Raw data:
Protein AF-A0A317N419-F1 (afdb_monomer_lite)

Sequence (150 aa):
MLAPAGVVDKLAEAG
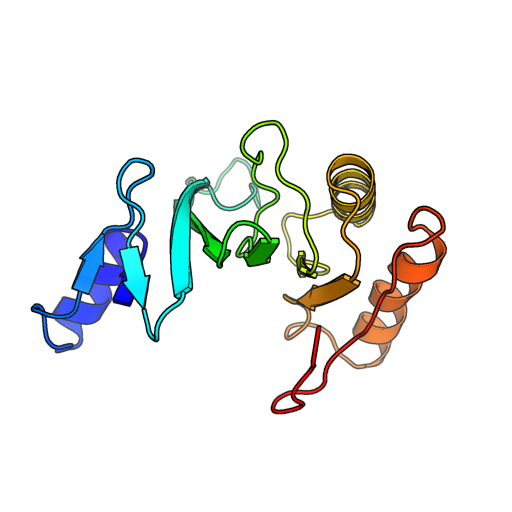AETGRLEVATADAPFESAGVTVRSIVGEHAAIHSSLPESPNVAYLIDGRILHPGDAFPALPDSTLLDVLFLPVSGPWMRYADAVDYVTATRPGLVVPIHDGDLNEMGRTLTDQLAGLLPEGIRYQRLDSGTPVTV

Secondary structure (DSSP, 8-state):
-EE-HHHHHHHHHTT--GGG-EE--SS--EEETTEEEEEEEEEPPPS-TTSPP-EEEEEEETTTEEE--SS-PPPPTT---SEEEEE---TT--HHHHHHHHHHH--SEEEEES-TTS-HHHHHHHHGGGGGSPTT-EE----TT-----

Radius of gyration: 16.14 Å; chains: 1; bounding box: 37×36×35 Å

InterPro domains:
  IPR036866 Ribonuclease Z/Hydroxyacylglutathione hydrolase-like [G3DSA:3.60.15.10] (1-128)
  IPR036866 Ribonuclease Z/Hydroxyacylglutathione hydrolase-like [SSF56281] (29-119)

Foldseek 3Di:
DEEAPVVLVVCVVVVHDNVPYHYADQPDWDDDPRKTKGWDKDWQQDLDPVDDTHIFIWIQINLAEIDGDRDLDDDDPPRAHQEYAFEQDDSRDDLVVRQVSCAVRVYQEYEYDPCPVDDPVSVVVSQCSQVSHDPNYHYDYDDPPRDDDD

Structure (mmCIF, N/CA/C/O backbone):
data_AF-A0A317N419-F1
#
_entry.id   AF-A0A317N419-F1
#
loop_
_atom_site.group_PDB
_atom_site.id
_atom_site.type_symbol
_atom_site.label_atom_id
_atom_site.label_alt_id
_atom_site.label_comp_id
_atom_site.label_asym_id
_atom_site.label_entity_id
_atom_site.label_seq_id
_atom_site.pdbx_PDB_ins_code
_atom_site.Cartn_x
_atom_site.Cartn_y
_atom_site.Cartn_z
_atom_site.occupancy
_atom_site.B_iso_or_equiv
_atom_site.auth_seq_id
_atom_site.auth_comp_id
_atom_site.auth_asym_id
_atom_site.auth_atom_id
_atom_site.pdbx_PDB_model_num
ATOM 1 N N . MET A 1 1 ? -14.486 4.471 9.496 1.00 80.69 1 MET A N 1
ATOM 2 C CA . MET A 1 1 ? -13.049 4.539 9.221 1.00 80.69 1 MET A CA 1
ATOM 3 C C . MET A 1 1 ? -12.380 3.555 10.140 1.00 80.69 1 MET A C 1
ATOM 5 O O . MET A 1 1 ? -12.443 3.735 11.348 1.00 80.69 1 MET A O 1
ATOM 9 N N . LEU A 1 2 ? -11.801 2.524 9.538 1.00 89.50 2 LEU A N 1
ATOM 10 C CA . LEU A 1 2 ? -10.922 1.585 10.209 1.00 89.50 2 LEU A CA 1
ATOM 11 C C . LEU A 1 2 ? -9.491 2.106 10.035 1.00 89.50 2 LEU A C 1
ATOM 13 O O . LEU A 1 2 ? -9.149 2.515 8.925 1.00 89.50 2 LEU A O 1
ATOM 17 N N . ALA A 1 3 ? -8.706 2.208 11.106 1.00 92.94 3 ALA A N 1
ATOM 18 C CA . ALA A 1 3 ? -7.365 2.803 11.058 1.00 92.94 3 ALA A CA 1
ATOM 19 C C . ALA A 1 3 ? -6.517 2.411 12.286 1.00 92.94 3 ALA A C 1
ATOM 21 O O . ALA A 1 3 ? -7.059 1.854 13.243 1.00 92.94 3 ALA A O 1
ATOM 22 N N . PRO A 1 4 ? -5.205 2.720 12.320 1.00 94.38 4 PRO A N 1
ATOM 23 C CA . PRO A 1 4 ? -4.434 2.652 13.560 1.00 94.38 4 PRO A CA 1
ATOM 24 C C . PRO A 1 4 ? -5.053 3.499 14.682 1.00 94.38 4 PRO A C 1
ATOM 26 O O . PRO A 1 4 ? -5.641 4.549 14.416 1.00 94.38 4 PRO A O 1
ATOM 29 N N . ALA A 1 5 ? -4.848 3.097 15.941 1.00 93.88 5 ALA A N 1
ATOM 30 C CA . ALA A 1 5 ? -5.417 3.781 17.109 1.00 93.88 5 ALA A CA 1
ATOM 31 C C . ALA A 1 5 ? -5.109 5.288 17.133 1.00 93.88 5 ALA A C 1
ATOM 33 O O . ALA A 1 5 ? -6.018 6.104 17.230 1.00 93.88 5 ALA A O 1
ATOM 34 N N . GLY A 1 6 ? -3.852 5.673 16.893 1.00 94.06 6 GLY A N 1
ATOM 35 C CA . GLY A 1 6 ? -3.470 7.088 16.868 1.00 94.06 6 GLY A CA 1
ATOM 36 C C . GLY A 1 6 ? -4.131 7.908 15.749 1.00 94.06 6 GLY A C 1
ATOM 37 O O . GLY A 1 6 ? -4.202 9.130 15.851 1.00 94.06 6 GLY A O 1
ATOM 38 N N . VAL A 1 7 ? -4.621 7.271 14.678 1.00 95.00 7 VAL A N 1
ATOM 39 C CA . VAL A 1 7 ? -5.422 7.946 13.641 1.00 95.00 7 VAL A CA 1
ATOM 40 C C . VAL A 1 7 ? -6.870 8.095 14.103 1.00 95.00 7 VAL A C 1
ATOM 42 O O . VAL A 1 7 ? -7.449 9.164 13.926 1.00 95.00 7 VAL A O 1
ATOM 45 N N . VAL A 1 8 ? -7.440 7.057 14.722 1.00 96.25 8 VAL A N 1
ATOM 46 C CA . VAL A 1 8 ? -8.780 7.105 15.329 1.00 96.25 8 VAL A CA 1
ATOM 47 C C . VAL A 1 8 ? -8.870 8.232 16.358 1.00 96.25 8 VAL A C 1
ATOM 49 O O . VAL A 1 8 ? -9.787 9.048 16.272 1.00 96.25 8 VAL A O 1
ATOM 52 N N . ASP A 1 9 ? -7.886 8.335 17.251 1.00 95.88 9 ASP A N 1
ATOM 53 C CA . ASP A 1 9 ? -7.836 9.370 18.287 1.00 95.88 9 ASP A CA 1
ATOM 54 C C . ASP A 1 9 ? -7.812 10.774 17.669 1.00 95.88 9 ASP A C 1
ATOM 56 O O . ASP A 1 9 ? -8.660 11.611 17.978 1.00 95.88 9 ASP A O 1
ATOM 60 N N . LYS A 1 10 ? -6.912 11.010 16.704 1.00 96.50 10 LYS A N 1
ATOM 61 C CA . LYS A 1 10 ? -6.810 12.299 15.998 1.00 96.50 10 LYS A CA 1
ATOM 62 C C . LYS A 1 10 ? -8.097 12.683 15.271 1.00 96.50 10 LYS A C 1
ATOM 64 O O . LYS A 1 10 ? -8.446 13.860 15.218 1.00 96.50 10 LYS A O 1
ATOM 69 N N . LEU A 1 11 ? -8.804 11.717 14.686 1.00 96.69 11 LEU A N 1
ATOM 70 C CA . LEU A 1 11 ? -10.076 11.975 14.010 1.00 96.69 11 LEU A CA 1
ATOM 71 C C . LEU A 1 11 ? -11.190 12.300 15.003 1.00 96.69 11 LEU A C 1
ATOM 73 O O . LEU A 1 11 ? -11.979 13.207 14.743 1.00 96.69 11 LEU A O 1
ATOM 77 N N . ALA A 1 12 ? -11.243 11.599 16.136 1.00 96.38 12 ALA A N 1
ATOM 78 C CA . ALA A 1 12 ? -12.186 11.901 17.205 1.00 96.38 12 ALA A CA 1
ATOM 79 C C . ALA A 1 12 ? -11.947 13.312 17.770 1.00 96.38 12 ALA A C 1
ATOM 81 O O . ALA A 1 12 ? -12.893 14.088 17.901 1.00 96.38 12 ALA A O 1
ATOM 82 N N . GLU A 1 13 ? -10.687 13.681 18.019 1.00 97.31 13 GLU A N 1
ATOM 83 C CA . GLU A 1 13 ? -10.290 15.032 18.443 1.00 97.31 13 GLU A CA 1
ATOM 84 C C . GLU A 1 13 ? -10.659 16.105 17.410 1.00 97.31 13 GLU A C 1
ATOM 86 O O . GLU A 1 13 ? -11.087 17.201 17.772 1.00 97.31 13 GLU A O 1
ATOM 91 N N . ALA A 1 14 ? -10.553 15.781 16.119 1.00 97.19 14 ALA A N 1
ATOM 92 C CA . ALA A 1 14 ? -10.971 16.652 15.024 1.00 97.19 14 ALA A CA 1
ATOM 93 C C . ALA A 1 14 ? -12.503 16.739 14.845 1.00 97.19 14 ALA A C 1
ATOM 95 O O . ALA A 1 14 ? -12.975 17.457 13.962 1.00 97.19 14 ALA A O 1
ATOM 96 N N . GLY A 1 15 ? -13.289 16.031 15.665 1.00 96.50 15 GLY A N 1
ATOM 97 C CA . GLY A 1 15 ? -14.752 16.077 15.654 1.00 96.50 15 GLY A CA 1
ATOM 98 C C . GLY A 1 15 ? -15.418 15.116 14.668 1.00 96.50 15 GLY A C 1
ATOM 99 O O . GLY A 1 15 ? -16.587 15.310 14.330 1.00 96.50 15 GLY A O 1
ATOM 100 N N . ALA A 1 16 ? -14.710 14.088 14.189 1.00 95.81 16 ALA A N 1
ATOM 101 C CA . ALA A 1 16 ? -15.334 13.029 13.404 1.00 95.81 16 ALA A CA 1
ATOM 102 C C . ALA A 1 16 ? -16.356 12.241 14.247 1.00 95.81 16 ALA A C 1
ATOM 104 O O . ALA A 1 16 ? -16.210 12.080 15.459 1.00 95.81 16 ALA A O 1
ATOM 105 N N . GLU A 1 17 ? -17.400 11.726 13.594 1.00 94.75 17 GLU A N 1
ATOM 106 C CA . GLU A 1 17 ? -18.445 10.938 14.252 1.00 94.75 17 GLU A CA 1
ATOM 107 C C . GLU A 1 17 ? -17.854 9.639 14.824 1.00 94.75 17 GLU A C 1
ATOM 109 O O . GLU A 1 17 ? -17.531 8.712 14.082 1.00 94.75 17 GLU A O 1
ATOM 114 N N . THR A 1 18 ? -17.729 9.563 16.150 1.00 90.00 18 THR A N 1
ATOM 115 C CA . THR A 1 18 ? -17.045 8.464 16.855 1.00 90.00 18 THR A CA 1
ATOM 116 C C . THR A 1 18 ? -17.679 7.098 16.613 1.00 90.00 18 THR A C 1
ATOM 118 O O . THR A 1 18 ? -16.962 6.108 16.535 1.00 90.00 18 THR A O 1
ATOM 121 N N . GLY A 1 19 ? -18.997 7.037 16.393 1.00 91.25 19 GLY A N 1
ATOM 122 C CA . GLY A 1 19 ? -19.706 5.806 16.017 1.00 91.25 19 GLY A CA 1
ATOM 123 C C . GLY A 1 19 ? -19.312 5.240 14.647 1.00 91.25 19 GLY A C 1
ATOM 124 O O . GLY A 1 19 ? -19.763 4.161 14.281 1.00 91.25 19 GLY A O 1
ATOM 125 N N . ARG A 1 20 ? -18.484 5.961 13.881 1.00 89.62 20 ARG A N 1
ATOM 126 C CA . ARG A 1 20 ? -17.904 5.510 12.614 1.00 89.62 20 ARG A CA 1
ATOM 127 C C . ARG A 1 20 ? -16.392 5.344 12.689 1.00 89.62 20 ARG A C 1
ATOM 129 O O . ARG A 1 20 ? -15.778 5.221 11.632 1.00 89.62 20 ARG A O 1
ATOM 136 N N . LEU A 1 21 ? -15.770 5.405 13.861 1.00 93.25 21 LEU A N 1
ATOM 137 C CA . LEU A 1 21 ? -14.327 5.238 14.013 1.00 93.25 21 LEU A CA 1
ATOM 138 C C . LEU A 1 21 ? -14.038 3.905 14.688 1.00 93.25 21 LEU A C 1
ATOM 140 O O . LEU A 1 21 ? -14.575 3.612 15.751 1.00 93.25 21 LEU A O 1
ATOM 144 N N . GLU A 1 22 ? -13.173 3.112 14.072 1.00 92.69 22 GLU A N 1
ATOM 145 C CA . GLU A 1 22 ? -12.812 1.792 14.565 1.00 92.69 22 GLU A CA 1
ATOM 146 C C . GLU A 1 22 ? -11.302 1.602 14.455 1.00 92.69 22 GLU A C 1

Required action: Among the records above, find the lines where the word "hydrolase" appears and copy them.

Exercise solution:
  IPR036866 Ribonuclease Z/Hydroxyacylglutathione hydrolase-like [G3DSA:3.60.15.10] (1-128)
  IPR036866 Ribonuclease Z/Hydroxyacylglutathione hydrolase-like [SSF56281] (29-119)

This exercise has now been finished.